The two ship pendants present many questions: why a pendant with a ship subject, for whom were they made, why were they buried in a grave (as is assumed for 76.AO.76), and once there, how did they work? The ship (with and without sailors) has a long history of funerary use, from early Egypt as well as Old Europe. The amber ships may have had a comparable function in tombs as that of ship models, wall paintings with ships, and vases decorated with ships (some with figures and some without).14 The Tarquinian tombs with ships, the Tomb of Hunting and Fishing and the Tomb of the Ships, underline the high status of such imagery. The carving of ships with sailors on two Daunian stelae of women opens up many questions, some first posed by M. L. Nava.15 Do these represent objects, such as pendants? Are they part of the dress? And what role does such prominent imagery play for the deceased individuals?
Although it is probable that the Getty pendant, like the Padula amber, was unearthed from a grave, both pendants may have had similar previous quotidian functions. If this is so, we might ask on what occasions or for what reasons the pendants were worn. The Getty pendant and the Padula ship offer no evidence of wear.
It is possible that the original forms of the amber lumps informed the imagery—that is, the form of the raw amber determined which kind of ship would be represented, and the narrative followed. If the ship imagery symbolizes the same thing, it was surely augmented by amber’s magical aspects. It is conceivable that there was always a connection of amber with sailing, and with particular ships and voyages, real or legendary, which inspired the formation and embellishment of the raw material into these pendants.
Amber’s natural buoyancy in saltwater may be one of the simplest explanations for the choice of a marine subject. The ship may represent, in a general sense, journey by sea, sea trade, or colonization. In the Archaic period, a successful sea journey held the promise of incredible wealth, but it was also a dangerous and risky undertaking. A ship-shaped amber pendant may have had a direct talismanic function. Was it a charm that brought good luck and good sailing?16 A ship as an amuletic subject could also represent the “vehicle” on which danger could be sent away. A curse against a night-wandering demon commands, “Go away upon swift ships!”17
On the other hand, did this portafortuna once promise success in trading ventures or in the establishment of a colony? It must have been the elite who sent abroad trading ships, themselves symbols of status and prestige. A ship could also stand for some of the values of aristocratic society, such as the entrepreneurial spirit or the Odysseus-like cleverness and ingenuity that was required on dangerous journeys to unknown places. Successful marine enterprises, whether for business or for the establishment of colonies, contributed to the self-definition of the aristocrat. Figures such as Odysseus became Leitbilder for Greek and Etruscan aristocrats traveling far from home.18 Owning, wearing, giving, or being given an object like the Getty ship pendant might offer or affirm an identity with Odysseus, might articulate a colonial Greek, Etruscan, or Italiote’s ethnic identity, or might even affirm a genealogical connection to Odysseus. At the least, because the pendants are made of amber, they can be seen as objects of high-status material embellished or reinforced with an inherently high-status subject.

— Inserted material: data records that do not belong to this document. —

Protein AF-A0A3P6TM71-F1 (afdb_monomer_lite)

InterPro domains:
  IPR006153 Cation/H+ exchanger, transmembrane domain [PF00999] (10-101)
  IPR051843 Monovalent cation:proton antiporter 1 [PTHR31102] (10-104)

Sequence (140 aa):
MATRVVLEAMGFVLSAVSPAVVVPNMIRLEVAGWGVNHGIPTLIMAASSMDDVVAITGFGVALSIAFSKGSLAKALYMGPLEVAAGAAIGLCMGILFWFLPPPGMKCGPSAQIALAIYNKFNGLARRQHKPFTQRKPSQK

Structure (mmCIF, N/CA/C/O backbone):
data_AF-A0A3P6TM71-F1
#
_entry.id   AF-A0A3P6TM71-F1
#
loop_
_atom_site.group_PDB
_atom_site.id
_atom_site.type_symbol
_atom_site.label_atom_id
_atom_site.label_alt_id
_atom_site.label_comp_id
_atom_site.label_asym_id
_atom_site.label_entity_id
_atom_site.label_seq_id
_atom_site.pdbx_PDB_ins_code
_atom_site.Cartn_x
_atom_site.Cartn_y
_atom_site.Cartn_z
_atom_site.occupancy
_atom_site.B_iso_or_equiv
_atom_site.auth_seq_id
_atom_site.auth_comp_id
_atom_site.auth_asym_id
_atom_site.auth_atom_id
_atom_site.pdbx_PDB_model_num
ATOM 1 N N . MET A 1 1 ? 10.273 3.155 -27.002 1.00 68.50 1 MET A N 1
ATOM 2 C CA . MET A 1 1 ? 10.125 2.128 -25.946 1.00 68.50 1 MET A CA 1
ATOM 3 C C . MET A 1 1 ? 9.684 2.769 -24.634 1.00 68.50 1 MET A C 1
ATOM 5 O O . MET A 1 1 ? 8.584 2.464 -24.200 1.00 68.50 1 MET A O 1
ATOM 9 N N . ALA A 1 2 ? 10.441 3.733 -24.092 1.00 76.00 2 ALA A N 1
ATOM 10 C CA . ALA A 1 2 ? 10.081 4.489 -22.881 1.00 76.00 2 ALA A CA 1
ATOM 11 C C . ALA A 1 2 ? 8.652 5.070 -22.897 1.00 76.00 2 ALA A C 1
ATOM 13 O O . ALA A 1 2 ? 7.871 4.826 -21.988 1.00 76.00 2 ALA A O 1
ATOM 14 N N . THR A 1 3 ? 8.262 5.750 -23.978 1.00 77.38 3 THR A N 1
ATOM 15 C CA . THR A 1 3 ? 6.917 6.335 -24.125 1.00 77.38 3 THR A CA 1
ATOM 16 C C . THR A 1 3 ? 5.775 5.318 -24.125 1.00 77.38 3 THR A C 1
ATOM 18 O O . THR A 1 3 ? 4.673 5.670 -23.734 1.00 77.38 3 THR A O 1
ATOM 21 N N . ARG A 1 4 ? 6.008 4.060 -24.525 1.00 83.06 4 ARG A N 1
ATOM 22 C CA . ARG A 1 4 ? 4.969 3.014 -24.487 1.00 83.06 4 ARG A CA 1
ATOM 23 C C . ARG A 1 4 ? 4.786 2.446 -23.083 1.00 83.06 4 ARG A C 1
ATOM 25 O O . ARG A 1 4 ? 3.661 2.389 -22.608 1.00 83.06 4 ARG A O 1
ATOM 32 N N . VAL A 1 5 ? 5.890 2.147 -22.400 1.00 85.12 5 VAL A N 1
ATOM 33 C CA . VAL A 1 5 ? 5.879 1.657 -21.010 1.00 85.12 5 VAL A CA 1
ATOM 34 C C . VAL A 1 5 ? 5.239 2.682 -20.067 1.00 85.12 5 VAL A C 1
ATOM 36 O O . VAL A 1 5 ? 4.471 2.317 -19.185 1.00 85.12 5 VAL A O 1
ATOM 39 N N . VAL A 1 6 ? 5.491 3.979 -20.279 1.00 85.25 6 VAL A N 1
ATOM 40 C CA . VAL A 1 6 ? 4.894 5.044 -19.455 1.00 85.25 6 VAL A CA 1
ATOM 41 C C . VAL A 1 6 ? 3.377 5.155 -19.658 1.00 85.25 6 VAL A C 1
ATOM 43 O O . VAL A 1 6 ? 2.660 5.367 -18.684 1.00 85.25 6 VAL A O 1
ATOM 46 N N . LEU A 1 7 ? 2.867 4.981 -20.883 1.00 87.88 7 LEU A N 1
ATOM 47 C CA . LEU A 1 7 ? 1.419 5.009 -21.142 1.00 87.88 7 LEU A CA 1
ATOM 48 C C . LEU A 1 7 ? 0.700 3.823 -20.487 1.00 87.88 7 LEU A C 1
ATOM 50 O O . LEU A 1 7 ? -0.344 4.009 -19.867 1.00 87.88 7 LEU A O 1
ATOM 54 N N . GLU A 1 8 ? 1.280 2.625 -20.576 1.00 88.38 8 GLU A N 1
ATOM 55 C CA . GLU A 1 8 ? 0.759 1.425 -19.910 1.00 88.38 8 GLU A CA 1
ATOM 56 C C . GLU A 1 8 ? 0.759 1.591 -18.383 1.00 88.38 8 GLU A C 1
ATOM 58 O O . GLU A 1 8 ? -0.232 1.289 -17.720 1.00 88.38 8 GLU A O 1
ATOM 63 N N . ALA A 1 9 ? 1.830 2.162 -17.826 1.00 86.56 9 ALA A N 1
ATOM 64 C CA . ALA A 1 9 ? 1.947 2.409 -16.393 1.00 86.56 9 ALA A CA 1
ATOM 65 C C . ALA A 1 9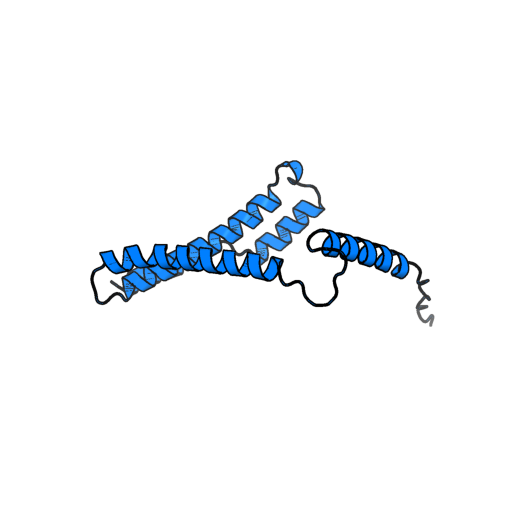 ? 0.963 3.478 -15.884 1.00 86.56 9 ALA A C 1
ATOM 67 O O . ALA A 1 9 ? 0.400 3.329 -14.802 1.00 86.56 9 ALA A O 1
ATOM 68 N N . MET A 1 10 ? 0.705 4.537 -16.659 1.00 84.12 10 MET A N 1
ATOM 69 C CA . MET A 1 10 ? -0.328 5.526 -16.322 1.00 84.12 10 MET A CA 1
ATOM 70 C C . MET A 1 10 ? -1.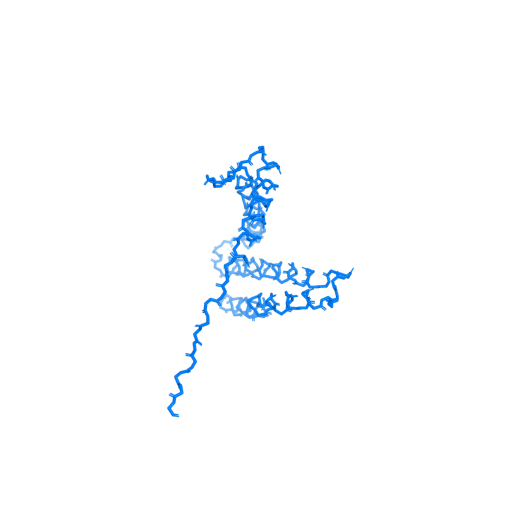727 4.901 -16.366 1.00 84.12 10 MET A C 1
ATOM 72 O O . MET A 1 10 ? -2.538 5.175 -15.488 1.00 84.12 10 MET A O 1
ATOM 76 N N . GLY A 1 11 ? -1.997 4.022 -17.338 1.00 86.69 11 GLY A N 1
ATOM 77 C CA . GLY A 1 11 ? -3.247 3.259 -17.401 1.00 86.69 11 GLY A CA 1
ATOM 78 C C . GLY A 1 11 ? -3.447 2.343 -16.190 1.00 86.69 11 GLY A C 1
ATOM 79 O O . GLY A 1 11 ? -4.549 2.273 -15.655 1.00 86.69 11 GLY A O 1
ATOM 80 N N . PHE A 1 12 ? -2.374 1.707 -15.712 1.00 86.12 12 PHE A N 1
ATOM 81 C CA . PHE A 1 12 ? -2.394 0.893 -14.496 1.00 86.12 12 PHE A CA 1
ATOM 82 C C . PHE A 1 12 ? -2.746 1.716 -13.247 1.00 86.12 12 PHE A C 1
ATOM 84 O O . PHE A 1 12 ? -3.640 1.332 -12.500 1.00 86.12 12 PHE A O 1
ATOM 91 N N . VAL A 1 13 ? -2.124 2.886 -13.060 1.00 85.62 13 VAL A N 1
ATOM 92 C CA . VAL A 1 13 ? -2.422 3.774 -11.917 1.00 85.62 13 VAL A CA 1
ATOM 93 C C . VAL A 1 13 ? -3.841 4.341 -11.988 1.00 85.62 13 VAL A C 1
ATOM 95 O O . VAL A 1 13 ? -4.516 4.434 -10.969 1.00 85.62 13 VAL A O 1
ATOM 98 N N . LEU A 1 14 ? -4.322 4.697 -13.182 1.00 86.50 14 LEU A N 1
ATOM 99 C CA . LEU A 1 14 ? -5.688 5.200 -13.374 1.00 86.50 14 LEU A CA 1
ATOM 100 C C . LEU A 1 14 ? -6.762 4.128 -13.134 1.00 86.50 14 LEU A C 1
ATOM 102 O O . LEU A 1 14 ? -7.906 4.476 -12.855 1.00 86.50 14 LEU A O 1
ATOM 106 N N . SER A 1 15 ? -6.405 2.846 -13.255 1.00 86.56 15 SER A N 1
ATOM 107 C CA . SER A 1 15 ? -7.299 1.720 -12.974 1.00 86.56 15 SER A CA 1
ATOM 108 C C . SER A 1 15 ? -7.398 1.373 -11.483 1.00 86.56 15 SER A C 1
ATOM 110 O O . SER A 1 15 ? -8.260 0.566 -11.129 1.00 86.56 15 SER A O 1
ATOM 112 N N . ALA A 1 16 ? -6.532 1.928 -10.629 1.00 87.94 16 ALA A N 1
ATOM 113 C CA . ALA A 1 16 ? -6.524 1.638 -9.198 1.00 87.94 16 ALA A CA 1
ATOM 114 C C . ALA A 1 16 ? -7.806 2.132 -8.505 1.00 87.94 16 ALA A C 1
ATOM 116 O O . ALA A 1 16 ? -8.449 3.108 -8.914 1.00 87.94 16 ALA A O 1
ATOM 117 N N . VAL A 1 17 ? -8.193 1.439 -7.440 1.00 85.75 17 VAL A N 1
ATOM 118 C CA . VAL A 1 17 ? -9.390 1.740 -6.655 1.00 85.75 17 VAL A CA 1
ATOM 119 C C . VAL A 1 17 ? -9.180 3.023 -5.857 1.00 85.75 17 VAL A C 1
ATOM 121 O O . VAL A 1 17 ? -8.202 3.165 -5.143 1.00 85.75 17 VAL A O 1
ATOM 124 N N . SER A 1 18 ? -10.142 3.950 -5.891 1.00 88.69 18 SER A N 1
ATOM 125 C CA . SER A 1 18 ? -10.049 5.177 -5.093 1.00 88.69 18 SER A CA 1
ATOM 126 C C . SER A 1 18 ? -10.587 4.976 -3.661 1.00 88.69 18 SER A C 1
ATOM 128 O O . SER A 1 18 ? -11.811 4.895 -3.469 1.00 88.69 18 SER A O 1
ATOM 130 N N . PRO A 1 19 ? -9.736 4.973 -2.612 1.00 83.12 19 PRO A N 1
ATOM 131 C CA . PRO A 1 19 ? -10.195 4.824 -1.228 1.00 83.12 19 PRO A CA 1
ATOM 132 C C . PRO A 1 19 ? -11.064 6.003 -0.778 1.00 83.12 19 PRO A C 1
ATOM 134 O O . PRO A 1 19 ? -11.949 5.832 0.057 1.00 83.12 19 PRO A O 1
ATOM 137 N N . ALA A 1 20 ? -10.885 7.193 -1.362 1.00 88.44 20 ALA A N 1
ATOM 138 C CA . ALA A 1 20 ? -11.651 8.389 -1.008 1.00 88.44 20 ALA A CA 1
ATOM 139 C C . ALA A 1 20 ? -13.167 8.223 -1.215 1.00 88.44 20 ALA A C 1
ATOM 141 O O . ALA A 1 20 ? -13.953 8.856 -0.511 1.00 88.44 20 ALA A O 1
ATOM 142 N N . VAL A 1 21 ? -13.585 7.355 -2.143 1.00 90.00 21 VAL A N 1
ATOM 143 C CA . VAL A 1 21 ? -15.003 7.046 -2.389 1.00 90.00 21 VAL A CA 1
ATOM 144 C C . VAL A 1 21 ? -15.434 5.715 -1.774 1.00 90.00 21 VAL A C 1
ATOM 146 O O . VAL A 1 21 ? -16.580 5.589 -1.337 1.00 90.00 21 VAL A O 1
ATOM 149 N N . VAL A 1 22 ? -14.537 4.728 -1.686 1.00 90.50 22 VAL A N 1
ATOM 150 C CA . VAL A 1 22 ? -14.855 3.409 -1.118 1.00 90.50 22 VAL A CA 1
ATOM 151 C C . VAL A 1 22 ? -14.937 3.464 0.409 1.00 90.50 22 VAL A C 1
ATOM 153 O O . VAL A 1 22 ? -15.893 2.945 0.984 1.00 90.50 22 VAL A O 1
ATOM 156 N N . VAL A 1 23 ? -14.008 4.154 1.075 1.00 93.00 23 VAL A N 1
ATOM 157 C CA . VAL A 1 23 ? -13.920 4.212 2.545 1.00 93.00 23 VAL A CA 1
ATOM 158 C C . VAL A 1 23 ? -15.182 4.806 3.189 1.00 93.00 23 VAL A C 1
ATOM 160 O O . VAL A 1 23 ? -15.734 4.155 4.079 1.00 93.00 23 VAL A O 1
ATOM 163 N N . PRO A 1 24 ? -15.737 5.956 2.744 1.00 91.81 24 PRO A N 1
ATOM 164 C CA . PRO A 1 24 ? -16.973 6.484 3.328 1.00 91.81 24 PRO A CA 1
ATOM 165 C C . PRO A 1 24 ? -18.162 5.524 3.193 1.00 91.81 24 PRO A C 1
ATOM 167 O O . PRO A 1 24 ? -19.004 5.443 4.086 1.00 91.81 24 PRO A O 1
ATOM 170 N N . ASN A 1 25 ? -18.235 4.774 2.089 1.00 91.44 25 ASN A N 1
ATOM 171 C CA . ASN A 1 25 ? -19.299 3.798 1.868 1.00 91.44 25 ASN A CA 1
ATOM 172 C C . ASN A 1 25 ? -19.119 2.540 2.728 1.00 91.44 25 ASN A C 1
ATOM 174 O O . ASN A 1 25 ? -20.103 2.050 3.282 1.00 91.44 25 ASN A O 1
ATOM 178 N N . MET A 1 26 ? -17.885 2.059 2.902 1.00 92.00 26 MET A N 1
ATOM 179 C CA . MET A 1 26 ? -17.590 0.922 3.780 1.00 92.00 26 MET A CA 1
ATOM 180 C C . MET A 1 26 ? -17.877 1.246 5.251 1.00 92.00 26 MET A C 1
ATOM 182 O O . MET A 1 26 ? -18.517 0.446 5.926 1.00 92.00 26 MET A O 1
ATOM 186 N N .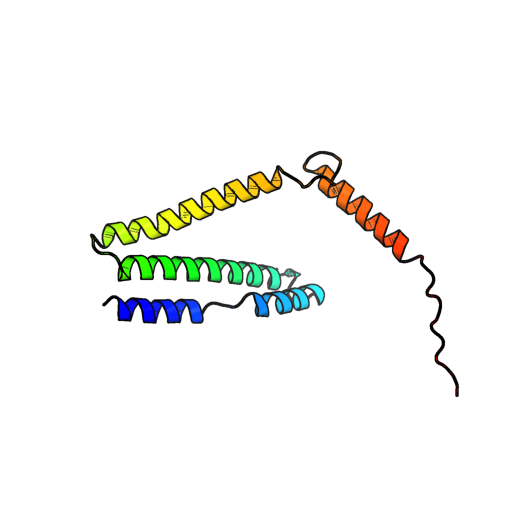 ILE A 1 27 ? -17.541 2.452 5.721 1.00 91.81 27 ILE A N 1
ATOM 187 C CA . ILE A 1 27 ? -17.896 2.905 7.078 1.00 91.81 27 ILE A CA 1
ATOM 188 C C . ILE A 1 27 ? -19.422 2.968 7.258 1.00 91.81 27 ILE A C 1
ATOM 190 O O . ILE A 1 27 ? -19.943 2.573 8.299 1.00 91.81 27 ILE A O 1
ATOM 194 N N . ARG A 1 28 ? -20.174 3.425 6.245 1.00 89.69 28 ARG A N 1
ATOM 195 C CA . ARG A 1 28 ? -21.649 3.434 6.299 1.00 89.69 28 ARG A CA 1
ATOM 196 C C . ARG A 1 28 ? -22.238 2.024 6.403 1.00 89.69 28 ARG A C 1
ATOM 198 O O . ARG A 1 28 ? -23.194 1.837 7.149 1.00 89.69 28 ARG A O 1
ATOM 205 N N . LEU A 1 29 ? -21.680 1.053 5.676 1.00 89.38 29 LEU A N 1
ATOM 206 C CA . LEU A 1 29 ? -22.070 -0.362 5.758 1.00 89.38 29 LEU A CA 1
ATOM 207 C C . LEU A 1 29 ? -21.751 -0.959 7.133 1.00 89.38 29 LEU A C 1
ATOM 209 O O . LEU A 1 29 ? -22.584 -1.671 7.694 1.00 89.38 29 LEU A O 1
ATOM 213 N N . GLU A 1 30 ? -20.588 -0.614 7.687 1.00 88.69 30 GLU A N 1
ATOM 214 C CA . GLU A 1 30 ? -20.163 -1.047 9.016 1.00 88.69 30 GLU A CA 1
ATOM 215 C C . GLU A 1 30 ? -21.095 -0.509 10.112 1.00 88.69 30 GLU A C 1
ATOM 217 O O . GLU A 1 30 ? -21.602 -1.278 10.925 1.00 88.69 30 GLU A O 1
ATOM 222 N N . VAL A 1 31 ? -21.429 0.787 10.070 1.00 90.19 31 VAL A N 1
ATOM 223 C CA . VAL A 1 31 ? -22.397 1.414 10.992 1.00 90.19 31 VAL A CA 1
ATOM 224 C C . VAL A 1 31 ? -23.800 0.815 10.848 1.00 90.19 31 VAL A C 1
ATOM 226 O O . VAL A 1 31 ? -24.516 0.678 11.837 1.00 90.19 31 VAL A O 1
ATOM 229 N N . ALA A 1 32 ? -24.203 0.440 9.633 1.00 90.25 32 ALA A N 1
ATOM 230 C CA . ALA A 1 32 ? -25.493 -0.196 9.383 1.00 90.25 32 ALA A CA 1
ATOM 231 C C . ALA A 1 32 ? -25.522 -1.696 9.755 1.00 90.25 32 ALA A C 1
ATOM 233 O O . ALA A 1 32 ? -26.580 -2.317 9.660 1.00 90.25 32 ALA A O 1
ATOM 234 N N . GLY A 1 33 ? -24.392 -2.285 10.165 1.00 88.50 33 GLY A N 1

The ship ambers are also open to more concrete epical and mythological readings. Some of the relevant Greek stories are Theseus’s voyage to Crete, Jason and the Argonauts’ search for the Golden Fleece, and Odysseus’s adventure with the sirens. There is a close connection between the Argonauts and amber. In one of the amber-origin stories, the Argo sailed up the Eridanus River and the Argonauts came upon the body of water in which Phaethon had fallen. A Homeric subject might have had a particular relevance for an amber amulet. Homer’s words were magical. “Quotations from his work could heal people when whispered in their ears or hung around their necks written on amulets, which should be preferably of gold.”19 Odysseus in particular was a magical figure, for he had survived transport within a mystically powerful, precivilized natural world; he went to locales where the heavens seemed to touch the land and sea, places between the celestial and earthly realms.20
Odysseus’s challenge to the sirens had particular resonance in southern Italy: sirens ranged along the Tyrrhenian coast, and their home was an island offshore (perhaps real, perhaps mythical), or perhaps they were turned into rocks after their suicide.21 The bearded figure of 76.AO.76 could depict Odysseus or perhaps the captain. The omission of Odysseus may have functioned as an intentional ellipsis; the wearer could symbolically replace the hero.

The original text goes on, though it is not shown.